PyGhidra - Get Data Referenced in a Code Unit
Tested with Ghidra 12.0.3
Introduction
Let’s look at the following disassembly:
1
140001529 LEA RAX,[opcode_table]; opcode_table is at 0x140005080
I want to retrieve the data at 0x140005080 because I want to do Python things on them. in order to do so, I also need the length of these data. Here it is 0xB00 bytes; I won’t explain how I get this length for it is of no importance for the purpose of this post. Just recall that we need to known in advance the length of the data to retrieve.

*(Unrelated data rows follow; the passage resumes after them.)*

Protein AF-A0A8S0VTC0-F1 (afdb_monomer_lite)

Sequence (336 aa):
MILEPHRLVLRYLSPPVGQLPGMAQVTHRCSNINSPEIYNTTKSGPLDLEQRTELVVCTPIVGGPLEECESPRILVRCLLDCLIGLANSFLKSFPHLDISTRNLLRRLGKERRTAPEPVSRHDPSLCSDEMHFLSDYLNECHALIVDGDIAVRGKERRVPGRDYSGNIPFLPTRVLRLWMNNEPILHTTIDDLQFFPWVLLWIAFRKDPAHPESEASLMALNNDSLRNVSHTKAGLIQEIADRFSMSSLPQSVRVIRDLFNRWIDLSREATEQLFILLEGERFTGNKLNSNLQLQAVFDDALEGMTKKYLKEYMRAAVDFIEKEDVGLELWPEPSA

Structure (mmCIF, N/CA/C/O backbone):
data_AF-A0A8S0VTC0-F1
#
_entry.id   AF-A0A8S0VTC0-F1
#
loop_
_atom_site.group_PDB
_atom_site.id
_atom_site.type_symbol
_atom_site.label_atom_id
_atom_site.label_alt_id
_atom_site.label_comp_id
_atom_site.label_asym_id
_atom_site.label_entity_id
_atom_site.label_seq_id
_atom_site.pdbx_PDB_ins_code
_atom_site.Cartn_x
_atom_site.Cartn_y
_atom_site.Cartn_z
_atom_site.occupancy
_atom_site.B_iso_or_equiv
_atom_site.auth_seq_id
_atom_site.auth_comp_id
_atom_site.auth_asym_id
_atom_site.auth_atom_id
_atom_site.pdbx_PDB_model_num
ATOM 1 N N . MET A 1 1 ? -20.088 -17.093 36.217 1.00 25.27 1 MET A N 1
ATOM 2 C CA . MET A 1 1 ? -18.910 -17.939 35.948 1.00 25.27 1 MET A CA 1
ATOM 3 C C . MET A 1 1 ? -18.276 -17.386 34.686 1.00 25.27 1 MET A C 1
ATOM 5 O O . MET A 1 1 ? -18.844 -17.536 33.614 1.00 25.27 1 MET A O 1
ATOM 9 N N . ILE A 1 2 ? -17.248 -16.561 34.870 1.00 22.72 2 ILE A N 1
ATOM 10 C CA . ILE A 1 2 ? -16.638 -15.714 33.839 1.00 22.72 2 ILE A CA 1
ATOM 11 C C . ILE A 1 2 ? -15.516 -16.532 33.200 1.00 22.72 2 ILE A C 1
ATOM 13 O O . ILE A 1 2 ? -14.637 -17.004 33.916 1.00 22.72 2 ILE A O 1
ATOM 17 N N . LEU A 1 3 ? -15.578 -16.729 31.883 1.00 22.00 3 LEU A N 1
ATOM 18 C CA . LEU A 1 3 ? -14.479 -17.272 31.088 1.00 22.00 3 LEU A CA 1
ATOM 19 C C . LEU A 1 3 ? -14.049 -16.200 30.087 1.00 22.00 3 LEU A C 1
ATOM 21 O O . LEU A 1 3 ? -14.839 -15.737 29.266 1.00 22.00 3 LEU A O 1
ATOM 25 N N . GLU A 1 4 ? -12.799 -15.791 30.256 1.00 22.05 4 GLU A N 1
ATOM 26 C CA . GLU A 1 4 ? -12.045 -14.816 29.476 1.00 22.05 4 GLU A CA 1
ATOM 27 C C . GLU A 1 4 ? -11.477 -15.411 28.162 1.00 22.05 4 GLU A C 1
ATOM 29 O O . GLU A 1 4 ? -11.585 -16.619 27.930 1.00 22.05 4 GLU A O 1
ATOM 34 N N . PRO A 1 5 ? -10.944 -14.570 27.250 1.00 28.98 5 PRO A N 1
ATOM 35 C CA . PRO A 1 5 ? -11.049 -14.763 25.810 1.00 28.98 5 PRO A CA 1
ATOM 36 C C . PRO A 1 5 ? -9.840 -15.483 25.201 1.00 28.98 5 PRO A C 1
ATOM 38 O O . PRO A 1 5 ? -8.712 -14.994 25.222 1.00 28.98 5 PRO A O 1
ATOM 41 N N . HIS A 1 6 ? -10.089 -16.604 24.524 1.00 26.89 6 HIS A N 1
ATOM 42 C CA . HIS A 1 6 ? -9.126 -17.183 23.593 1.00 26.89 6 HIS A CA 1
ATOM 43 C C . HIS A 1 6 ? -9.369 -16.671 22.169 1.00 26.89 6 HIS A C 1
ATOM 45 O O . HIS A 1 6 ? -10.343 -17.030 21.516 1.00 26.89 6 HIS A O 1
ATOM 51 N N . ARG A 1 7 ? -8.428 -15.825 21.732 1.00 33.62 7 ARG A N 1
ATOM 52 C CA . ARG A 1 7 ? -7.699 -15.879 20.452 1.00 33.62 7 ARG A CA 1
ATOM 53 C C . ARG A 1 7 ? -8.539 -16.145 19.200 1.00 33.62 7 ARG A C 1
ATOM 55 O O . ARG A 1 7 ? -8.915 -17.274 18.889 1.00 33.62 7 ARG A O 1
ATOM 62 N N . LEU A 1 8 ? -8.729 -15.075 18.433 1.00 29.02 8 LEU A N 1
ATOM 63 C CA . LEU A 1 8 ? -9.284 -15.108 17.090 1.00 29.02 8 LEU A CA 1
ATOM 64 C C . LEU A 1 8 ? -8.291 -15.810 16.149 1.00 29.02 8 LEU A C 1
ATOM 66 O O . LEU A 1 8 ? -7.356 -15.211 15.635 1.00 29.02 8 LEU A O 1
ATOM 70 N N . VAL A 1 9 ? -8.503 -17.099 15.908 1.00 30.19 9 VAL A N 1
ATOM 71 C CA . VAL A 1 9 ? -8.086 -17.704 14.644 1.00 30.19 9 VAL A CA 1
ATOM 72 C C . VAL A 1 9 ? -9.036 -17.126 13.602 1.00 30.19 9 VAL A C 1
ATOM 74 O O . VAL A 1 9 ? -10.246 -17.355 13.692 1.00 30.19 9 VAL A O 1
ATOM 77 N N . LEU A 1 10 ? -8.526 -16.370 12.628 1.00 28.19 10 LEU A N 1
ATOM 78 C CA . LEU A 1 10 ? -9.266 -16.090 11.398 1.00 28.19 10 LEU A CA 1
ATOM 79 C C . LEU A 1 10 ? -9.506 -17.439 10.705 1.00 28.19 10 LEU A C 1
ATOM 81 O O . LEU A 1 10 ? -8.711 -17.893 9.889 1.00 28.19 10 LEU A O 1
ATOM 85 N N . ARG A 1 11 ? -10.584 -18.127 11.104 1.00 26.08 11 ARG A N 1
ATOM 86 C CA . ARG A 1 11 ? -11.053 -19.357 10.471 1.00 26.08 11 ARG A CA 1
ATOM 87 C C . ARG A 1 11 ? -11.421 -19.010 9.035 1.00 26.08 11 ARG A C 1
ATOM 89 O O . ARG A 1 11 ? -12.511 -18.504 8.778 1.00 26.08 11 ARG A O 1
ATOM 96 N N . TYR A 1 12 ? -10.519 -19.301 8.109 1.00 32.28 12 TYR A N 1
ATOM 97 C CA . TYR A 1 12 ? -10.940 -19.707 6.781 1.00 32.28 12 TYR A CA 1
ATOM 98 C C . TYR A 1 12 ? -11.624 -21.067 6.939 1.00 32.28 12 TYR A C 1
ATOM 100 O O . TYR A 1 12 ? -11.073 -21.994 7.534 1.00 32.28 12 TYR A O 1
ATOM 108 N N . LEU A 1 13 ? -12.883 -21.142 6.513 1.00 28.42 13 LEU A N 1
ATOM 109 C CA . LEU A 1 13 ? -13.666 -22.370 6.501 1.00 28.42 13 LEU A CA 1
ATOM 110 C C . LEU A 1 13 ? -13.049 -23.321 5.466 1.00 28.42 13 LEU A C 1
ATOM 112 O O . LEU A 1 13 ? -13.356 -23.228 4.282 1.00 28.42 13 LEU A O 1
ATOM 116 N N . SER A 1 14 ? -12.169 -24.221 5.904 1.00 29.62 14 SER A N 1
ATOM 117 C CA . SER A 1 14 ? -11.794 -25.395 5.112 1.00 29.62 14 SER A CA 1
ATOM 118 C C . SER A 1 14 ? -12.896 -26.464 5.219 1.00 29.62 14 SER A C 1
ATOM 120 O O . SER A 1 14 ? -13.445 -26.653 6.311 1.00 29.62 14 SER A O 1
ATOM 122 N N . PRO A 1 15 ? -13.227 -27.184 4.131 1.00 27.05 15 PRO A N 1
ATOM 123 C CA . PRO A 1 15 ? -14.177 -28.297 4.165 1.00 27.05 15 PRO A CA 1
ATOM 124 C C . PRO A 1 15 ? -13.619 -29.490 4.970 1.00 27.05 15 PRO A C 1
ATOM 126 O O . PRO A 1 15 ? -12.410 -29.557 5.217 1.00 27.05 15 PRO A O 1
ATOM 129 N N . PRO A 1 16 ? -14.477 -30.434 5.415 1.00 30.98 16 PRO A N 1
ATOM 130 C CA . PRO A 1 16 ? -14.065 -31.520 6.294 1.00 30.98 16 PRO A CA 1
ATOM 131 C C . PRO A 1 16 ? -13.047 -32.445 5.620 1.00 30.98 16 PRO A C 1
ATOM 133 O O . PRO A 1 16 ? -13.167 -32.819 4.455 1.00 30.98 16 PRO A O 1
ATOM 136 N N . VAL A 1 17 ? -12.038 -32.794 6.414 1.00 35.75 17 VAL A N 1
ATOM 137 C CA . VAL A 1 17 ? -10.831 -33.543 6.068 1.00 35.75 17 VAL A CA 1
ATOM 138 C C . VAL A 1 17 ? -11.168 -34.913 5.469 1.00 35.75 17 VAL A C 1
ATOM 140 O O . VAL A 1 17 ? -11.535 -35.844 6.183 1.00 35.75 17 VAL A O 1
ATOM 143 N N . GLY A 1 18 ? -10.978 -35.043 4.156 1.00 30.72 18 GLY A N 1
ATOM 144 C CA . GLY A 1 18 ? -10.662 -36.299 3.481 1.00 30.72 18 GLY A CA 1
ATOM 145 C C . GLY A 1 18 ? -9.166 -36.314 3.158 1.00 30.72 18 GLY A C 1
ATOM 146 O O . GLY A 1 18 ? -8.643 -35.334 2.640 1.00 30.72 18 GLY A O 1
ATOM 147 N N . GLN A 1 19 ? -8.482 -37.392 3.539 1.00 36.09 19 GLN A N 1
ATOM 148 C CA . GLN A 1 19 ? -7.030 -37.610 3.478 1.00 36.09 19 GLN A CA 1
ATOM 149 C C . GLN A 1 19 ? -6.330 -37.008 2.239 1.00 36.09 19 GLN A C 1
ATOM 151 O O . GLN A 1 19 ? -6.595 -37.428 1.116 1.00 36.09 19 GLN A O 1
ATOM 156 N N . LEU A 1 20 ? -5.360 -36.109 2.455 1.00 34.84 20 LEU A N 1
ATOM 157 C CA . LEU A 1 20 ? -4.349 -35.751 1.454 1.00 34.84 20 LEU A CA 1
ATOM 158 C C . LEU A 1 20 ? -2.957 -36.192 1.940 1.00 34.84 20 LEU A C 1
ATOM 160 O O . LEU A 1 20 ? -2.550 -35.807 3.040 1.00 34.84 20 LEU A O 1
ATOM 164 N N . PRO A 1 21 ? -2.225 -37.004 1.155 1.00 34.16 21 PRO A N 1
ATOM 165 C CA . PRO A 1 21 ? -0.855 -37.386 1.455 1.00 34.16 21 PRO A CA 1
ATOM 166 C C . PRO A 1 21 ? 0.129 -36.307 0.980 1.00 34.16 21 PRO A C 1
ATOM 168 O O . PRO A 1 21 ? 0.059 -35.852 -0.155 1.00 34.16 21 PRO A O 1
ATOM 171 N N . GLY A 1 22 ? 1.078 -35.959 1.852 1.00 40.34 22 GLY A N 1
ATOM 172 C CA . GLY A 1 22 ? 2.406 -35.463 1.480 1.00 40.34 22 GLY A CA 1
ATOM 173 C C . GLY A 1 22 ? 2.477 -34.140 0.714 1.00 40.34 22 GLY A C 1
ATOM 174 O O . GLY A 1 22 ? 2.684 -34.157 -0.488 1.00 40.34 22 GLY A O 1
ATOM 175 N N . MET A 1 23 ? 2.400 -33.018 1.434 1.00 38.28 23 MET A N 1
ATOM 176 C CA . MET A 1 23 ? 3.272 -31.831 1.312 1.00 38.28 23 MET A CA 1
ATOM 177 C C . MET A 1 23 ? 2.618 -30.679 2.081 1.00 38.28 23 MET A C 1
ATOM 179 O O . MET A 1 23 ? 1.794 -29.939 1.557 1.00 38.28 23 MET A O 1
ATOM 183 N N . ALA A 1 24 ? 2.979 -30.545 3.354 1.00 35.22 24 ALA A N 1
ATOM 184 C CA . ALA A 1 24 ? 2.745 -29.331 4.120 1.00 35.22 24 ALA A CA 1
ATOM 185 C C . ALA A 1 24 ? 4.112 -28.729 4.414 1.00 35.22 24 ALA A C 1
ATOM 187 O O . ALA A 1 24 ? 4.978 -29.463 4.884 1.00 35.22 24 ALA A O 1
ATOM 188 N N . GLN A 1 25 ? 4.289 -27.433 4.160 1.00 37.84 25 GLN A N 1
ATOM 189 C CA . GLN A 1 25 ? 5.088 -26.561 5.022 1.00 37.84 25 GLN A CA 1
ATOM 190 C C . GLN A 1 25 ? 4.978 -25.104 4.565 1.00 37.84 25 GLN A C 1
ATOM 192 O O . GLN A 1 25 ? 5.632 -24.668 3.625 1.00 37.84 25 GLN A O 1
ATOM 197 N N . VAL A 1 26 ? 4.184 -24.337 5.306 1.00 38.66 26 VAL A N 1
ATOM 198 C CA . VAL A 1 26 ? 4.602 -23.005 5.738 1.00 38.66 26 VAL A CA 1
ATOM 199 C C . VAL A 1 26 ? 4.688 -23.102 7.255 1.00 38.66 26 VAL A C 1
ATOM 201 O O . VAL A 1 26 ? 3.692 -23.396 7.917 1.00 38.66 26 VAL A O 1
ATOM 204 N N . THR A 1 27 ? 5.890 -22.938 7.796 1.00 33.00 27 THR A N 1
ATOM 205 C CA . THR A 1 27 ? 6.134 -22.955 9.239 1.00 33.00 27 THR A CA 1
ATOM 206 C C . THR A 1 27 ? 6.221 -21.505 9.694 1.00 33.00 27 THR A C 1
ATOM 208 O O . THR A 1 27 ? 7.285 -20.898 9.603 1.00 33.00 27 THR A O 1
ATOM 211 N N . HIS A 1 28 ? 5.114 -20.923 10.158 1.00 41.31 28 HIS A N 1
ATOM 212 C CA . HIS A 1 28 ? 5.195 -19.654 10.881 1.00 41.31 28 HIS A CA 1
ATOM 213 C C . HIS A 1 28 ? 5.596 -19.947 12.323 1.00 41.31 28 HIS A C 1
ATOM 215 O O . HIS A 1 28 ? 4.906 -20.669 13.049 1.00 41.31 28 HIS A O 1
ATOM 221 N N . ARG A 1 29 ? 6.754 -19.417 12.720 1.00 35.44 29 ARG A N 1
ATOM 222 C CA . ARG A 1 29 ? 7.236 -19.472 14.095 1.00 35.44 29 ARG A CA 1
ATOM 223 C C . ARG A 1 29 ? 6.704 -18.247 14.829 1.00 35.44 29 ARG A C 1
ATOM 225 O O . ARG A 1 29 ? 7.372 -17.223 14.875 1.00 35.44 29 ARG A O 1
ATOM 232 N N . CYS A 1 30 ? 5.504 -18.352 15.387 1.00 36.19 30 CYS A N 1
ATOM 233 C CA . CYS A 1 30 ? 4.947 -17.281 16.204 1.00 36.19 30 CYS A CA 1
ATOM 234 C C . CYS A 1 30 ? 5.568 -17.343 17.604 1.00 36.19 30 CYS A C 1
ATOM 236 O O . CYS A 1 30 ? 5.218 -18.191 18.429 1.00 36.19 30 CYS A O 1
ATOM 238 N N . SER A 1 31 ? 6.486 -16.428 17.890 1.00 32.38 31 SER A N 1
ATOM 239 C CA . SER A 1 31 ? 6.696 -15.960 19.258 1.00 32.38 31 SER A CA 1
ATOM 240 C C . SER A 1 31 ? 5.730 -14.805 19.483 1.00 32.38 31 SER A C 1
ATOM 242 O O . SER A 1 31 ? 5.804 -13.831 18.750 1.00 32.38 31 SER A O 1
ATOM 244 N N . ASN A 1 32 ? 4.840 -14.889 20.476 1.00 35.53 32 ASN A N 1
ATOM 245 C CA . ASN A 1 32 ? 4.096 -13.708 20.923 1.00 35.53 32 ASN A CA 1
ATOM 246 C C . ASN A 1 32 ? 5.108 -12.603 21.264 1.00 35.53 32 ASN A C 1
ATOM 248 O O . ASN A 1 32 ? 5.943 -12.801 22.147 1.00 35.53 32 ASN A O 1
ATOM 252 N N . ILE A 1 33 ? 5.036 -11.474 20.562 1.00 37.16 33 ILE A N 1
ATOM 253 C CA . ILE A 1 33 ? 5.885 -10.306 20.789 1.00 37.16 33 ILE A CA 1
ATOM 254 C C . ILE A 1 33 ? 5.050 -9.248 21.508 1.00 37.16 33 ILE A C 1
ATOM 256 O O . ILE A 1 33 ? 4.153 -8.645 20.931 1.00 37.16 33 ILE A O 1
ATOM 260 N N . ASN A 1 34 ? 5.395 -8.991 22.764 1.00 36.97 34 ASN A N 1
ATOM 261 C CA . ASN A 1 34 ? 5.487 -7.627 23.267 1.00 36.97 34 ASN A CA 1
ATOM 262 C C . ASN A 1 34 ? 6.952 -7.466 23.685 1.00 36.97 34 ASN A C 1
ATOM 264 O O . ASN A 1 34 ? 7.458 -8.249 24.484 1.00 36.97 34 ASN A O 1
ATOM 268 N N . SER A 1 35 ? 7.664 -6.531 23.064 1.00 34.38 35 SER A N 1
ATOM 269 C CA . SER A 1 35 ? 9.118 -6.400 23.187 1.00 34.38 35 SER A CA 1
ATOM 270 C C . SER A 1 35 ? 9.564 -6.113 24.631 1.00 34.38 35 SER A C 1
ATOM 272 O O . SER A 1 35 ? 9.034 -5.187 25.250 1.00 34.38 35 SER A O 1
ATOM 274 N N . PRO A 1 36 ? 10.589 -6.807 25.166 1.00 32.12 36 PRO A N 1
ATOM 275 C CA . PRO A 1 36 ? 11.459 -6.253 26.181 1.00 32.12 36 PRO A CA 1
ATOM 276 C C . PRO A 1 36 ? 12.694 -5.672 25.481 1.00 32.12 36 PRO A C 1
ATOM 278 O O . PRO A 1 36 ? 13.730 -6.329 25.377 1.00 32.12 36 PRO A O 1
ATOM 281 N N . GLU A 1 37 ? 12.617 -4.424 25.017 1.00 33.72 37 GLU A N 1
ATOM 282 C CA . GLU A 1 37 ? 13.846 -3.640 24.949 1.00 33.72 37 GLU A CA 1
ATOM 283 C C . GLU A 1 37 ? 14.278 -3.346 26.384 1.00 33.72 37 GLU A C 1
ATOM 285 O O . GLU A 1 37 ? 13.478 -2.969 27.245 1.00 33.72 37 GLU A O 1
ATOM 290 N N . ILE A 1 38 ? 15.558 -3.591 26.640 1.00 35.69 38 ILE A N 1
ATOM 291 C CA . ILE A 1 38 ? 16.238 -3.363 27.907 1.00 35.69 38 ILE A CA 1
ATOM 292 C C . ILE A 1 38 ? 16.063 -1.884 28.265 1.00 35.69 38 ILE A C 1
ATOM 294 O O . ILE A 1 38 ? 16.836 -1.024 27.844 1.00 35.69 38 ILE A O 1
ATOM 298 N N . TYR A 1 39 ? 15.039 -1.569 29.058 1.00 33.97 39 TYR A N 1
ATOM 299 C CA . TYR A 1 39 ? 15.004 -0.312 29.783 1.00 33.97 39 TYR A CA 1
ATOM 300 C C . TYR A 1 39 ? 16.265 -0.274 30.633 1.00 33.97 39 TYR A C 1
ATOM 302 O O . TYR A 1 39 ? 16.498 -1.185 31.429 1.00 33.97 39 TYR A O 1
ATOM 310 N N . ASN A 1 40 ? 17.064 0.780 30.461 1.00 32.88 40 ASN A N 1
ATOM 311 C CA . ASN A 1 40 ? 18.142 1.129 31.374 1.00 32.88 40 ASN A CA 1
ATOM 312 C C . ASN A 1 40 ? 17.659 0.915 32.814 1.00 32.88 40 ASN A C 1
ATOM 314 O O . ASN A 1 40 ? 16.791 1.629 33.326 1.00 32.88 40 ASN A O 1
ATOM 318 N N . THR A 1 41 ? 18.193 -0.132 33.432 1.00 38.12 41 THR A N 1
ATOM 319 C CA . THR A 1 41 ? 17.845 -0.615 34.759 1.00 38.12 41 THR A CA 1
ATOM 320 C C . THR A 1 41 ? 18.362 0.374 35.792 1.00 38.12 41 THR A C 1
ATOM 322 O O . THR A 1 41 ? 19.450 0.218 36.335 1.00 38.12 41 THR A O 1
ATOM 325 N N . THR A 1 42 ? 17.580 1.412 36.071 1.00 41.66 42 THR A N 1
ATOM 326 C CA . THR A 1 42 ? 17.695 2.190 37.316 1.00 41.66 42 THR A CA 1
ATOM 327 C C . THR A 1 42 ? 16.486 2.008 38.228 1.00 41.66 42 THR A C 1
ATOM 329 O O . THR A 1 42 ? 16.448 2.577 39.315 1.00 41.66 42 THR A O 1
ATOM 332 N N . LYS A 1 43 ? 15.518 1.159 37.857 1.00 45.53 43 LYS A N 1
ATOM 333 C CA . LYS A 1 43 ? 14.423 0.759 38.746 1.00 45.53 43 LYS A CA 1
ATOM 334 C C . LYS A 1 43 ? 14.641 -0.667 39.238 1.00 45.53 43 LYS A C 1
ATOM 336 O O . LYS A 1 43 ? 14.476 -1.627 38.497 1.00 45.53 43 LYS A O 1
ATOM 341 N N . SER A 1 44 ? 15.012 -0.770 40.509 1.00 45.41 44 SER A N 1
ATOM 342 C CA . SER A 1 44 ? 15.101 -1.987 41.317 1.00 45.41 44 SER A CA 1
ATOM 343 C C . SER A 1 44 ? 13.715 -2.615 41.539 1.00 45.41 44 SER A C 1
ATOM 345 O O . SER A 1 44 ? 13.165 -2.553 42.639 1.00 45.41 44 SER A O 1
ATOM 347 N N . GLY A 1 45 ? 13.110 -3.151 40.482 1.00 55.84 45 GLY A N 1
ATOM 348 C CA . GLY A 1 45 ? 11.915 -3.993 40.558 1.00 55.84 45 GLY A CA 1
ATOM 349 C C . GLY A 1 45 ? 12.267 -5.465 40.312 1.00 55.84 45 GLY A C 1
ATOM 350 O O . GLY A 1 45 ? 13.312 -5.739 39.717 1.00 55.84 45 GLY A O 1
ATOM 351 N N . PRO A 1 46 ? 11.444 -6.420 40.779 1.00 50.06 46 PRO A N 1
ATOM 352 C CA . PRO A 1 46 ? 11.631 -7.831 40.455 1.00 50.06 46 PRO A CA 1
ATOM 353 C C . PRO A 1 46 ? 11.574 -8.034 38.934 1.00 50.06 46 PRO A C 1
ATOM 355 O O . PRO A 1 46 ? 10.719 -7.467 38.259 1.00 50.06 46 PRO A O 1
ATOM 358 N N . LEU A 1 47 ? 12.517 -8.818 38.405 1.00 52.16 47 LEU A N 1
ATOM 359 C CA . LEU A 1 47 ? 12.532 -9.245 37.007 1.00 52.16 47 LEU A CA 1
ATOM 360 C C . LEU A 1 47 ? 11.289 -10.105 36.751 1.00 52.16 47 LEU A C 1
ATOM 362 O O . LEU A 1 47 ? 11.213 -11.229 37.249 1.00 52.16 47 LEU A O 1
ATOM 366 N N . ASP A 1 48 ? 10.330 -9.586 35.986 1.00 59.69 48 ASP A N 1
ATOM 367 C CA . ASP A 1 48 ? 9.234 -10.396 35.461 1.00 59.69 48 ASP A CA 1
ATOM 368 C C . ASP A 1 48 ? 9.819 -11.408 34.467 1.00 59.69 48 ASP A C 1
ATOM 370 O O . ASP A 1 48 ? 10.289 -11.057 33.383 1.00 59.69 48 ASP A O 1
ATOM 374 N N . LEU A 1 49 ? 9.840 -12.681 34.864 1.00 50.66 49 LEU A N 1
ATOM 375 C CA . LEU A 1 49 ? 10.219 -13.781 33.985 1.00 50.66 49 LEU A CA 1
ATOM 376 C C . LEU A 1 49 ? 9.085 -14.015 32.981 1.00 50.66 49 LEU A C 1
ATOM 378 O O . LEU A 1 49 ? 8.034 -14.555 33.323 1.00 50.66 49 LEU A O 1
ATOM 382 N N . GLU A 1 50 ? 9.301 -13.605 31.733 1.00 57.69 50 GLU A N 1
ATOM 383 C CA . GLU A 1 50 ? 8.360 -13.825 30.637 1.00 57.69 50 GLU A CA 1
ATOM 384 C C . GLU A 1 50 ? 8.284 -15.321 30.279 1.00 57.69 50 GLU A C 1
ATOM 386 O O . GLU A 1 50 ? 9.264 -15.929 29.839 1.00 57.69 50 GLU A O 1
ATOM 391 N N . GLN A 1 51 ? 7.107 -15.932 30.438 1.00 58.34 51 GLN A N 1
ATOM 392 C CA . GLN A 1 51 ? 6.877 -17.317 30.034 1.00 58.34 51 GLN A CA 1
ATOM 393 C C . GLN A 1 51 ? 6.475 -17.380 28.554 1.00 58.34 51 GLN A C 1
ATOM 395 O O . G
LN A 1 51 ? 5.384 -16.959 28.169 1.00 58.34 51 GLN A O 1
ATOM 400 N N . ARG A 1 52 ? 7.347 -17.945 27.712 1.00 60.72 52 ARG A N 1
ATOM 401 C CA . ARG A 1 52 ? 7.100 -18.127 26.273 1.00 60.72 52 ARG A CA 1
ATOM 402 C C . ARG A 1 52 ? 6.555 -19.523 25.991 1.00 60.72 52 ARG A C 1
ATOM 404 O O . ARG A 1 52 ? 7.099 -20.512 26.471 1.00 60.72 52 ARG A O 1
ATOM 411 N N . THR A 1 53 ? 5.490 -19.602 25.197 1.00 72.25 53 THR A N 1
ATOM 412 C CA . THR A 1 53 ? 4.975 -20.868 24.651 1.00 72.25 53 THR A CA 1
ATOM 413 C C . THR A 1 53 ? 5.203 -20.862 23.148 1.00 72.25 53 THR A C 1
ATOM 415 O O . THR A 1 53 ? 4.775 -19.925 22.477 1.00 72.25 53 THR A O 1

Keywords to dig in the doc:
ReferenceCodeUnitMemoryBlock
The code shown below also use jpype.JByte() to create an output buffer; it is required to use the method getBytes(). There may be other ways, I don’t really know; here I’m using what I saw in one of the example script (./ghidra_12.0.3_PUBLIC/Ghidra/Features/PyGhidra/ghidra_scripts/PyGhidraBasics.py).
Code
1
2
3
4
5
6
7
8
9
10
11
12
13
14
15
16
17
18
19
20
21
22
23
24
25
26
27
28
29
30
31
32
33
34
35
36
37
38
39
40
41
42
43
44
45
46
47
48
49
50
51
52
53
54
55
56
57
58
59
60
61
62
63
64
65
66
67
68
69
70
71
72
73
# Get data referenced in a code unit
#@author silma
#@category _MyScripts
#@keybinding
#@menupath
#@toolbar
"""
Target asm block:
14000151c 55 PUSH RBP
14000151d 48 89 e5 MOV RBP,RSP
140001520 48 83 ec 10 SUB RSP,0x10
140001524 89 c8 MOV EAX,ECX
140001526 88 45 10 MOV byte ptr [RBP + inByte],AL
140001529 48 8d 05 50 3b 00 00 LEA RAX,[opcode_table] ; <-- here
target insn address: 0x140001529
target bytes: 48 8d 05 50 3b 00 00
target instruction: LEA RAX,[0x140005080]
"""
# Set those variable according to your needs
TARGET_ADDRESS = 0x140001529
ENTRY_COUNT = 88
ENTRY_SIZE = 0x20
TARGET_DATA_LEN = ENTRY_COUNT * ENTRY_SIZE
import binascii
import jpype
from ghidra.program.model.listing import CodeUnit
from ghidra.program.model.symbol import Reference
def get_data_from_ref(ref: Reference) -> bytes:
"""
adapted from PyGhidraBasics.py
"""
byte_array = jpype.JByte[TARGET_DATA_LEN] # <java class 'byte[]'>
dest = ref.getToAddress() # Address
block_name = currentProgram.memory.getBlock(dest).getName() # str
block = currentProgram.memory.getBlock(block_name) # MemoryBlock
count = block.getBytes(dest, byte_array) # int
return bytes(byte_array)
def get_target_code_unit(a: int) -> CodeUnit:
# Create an 'Address' object
target_addr = address_factory.getDefaultAddressSpace().getAddress(a)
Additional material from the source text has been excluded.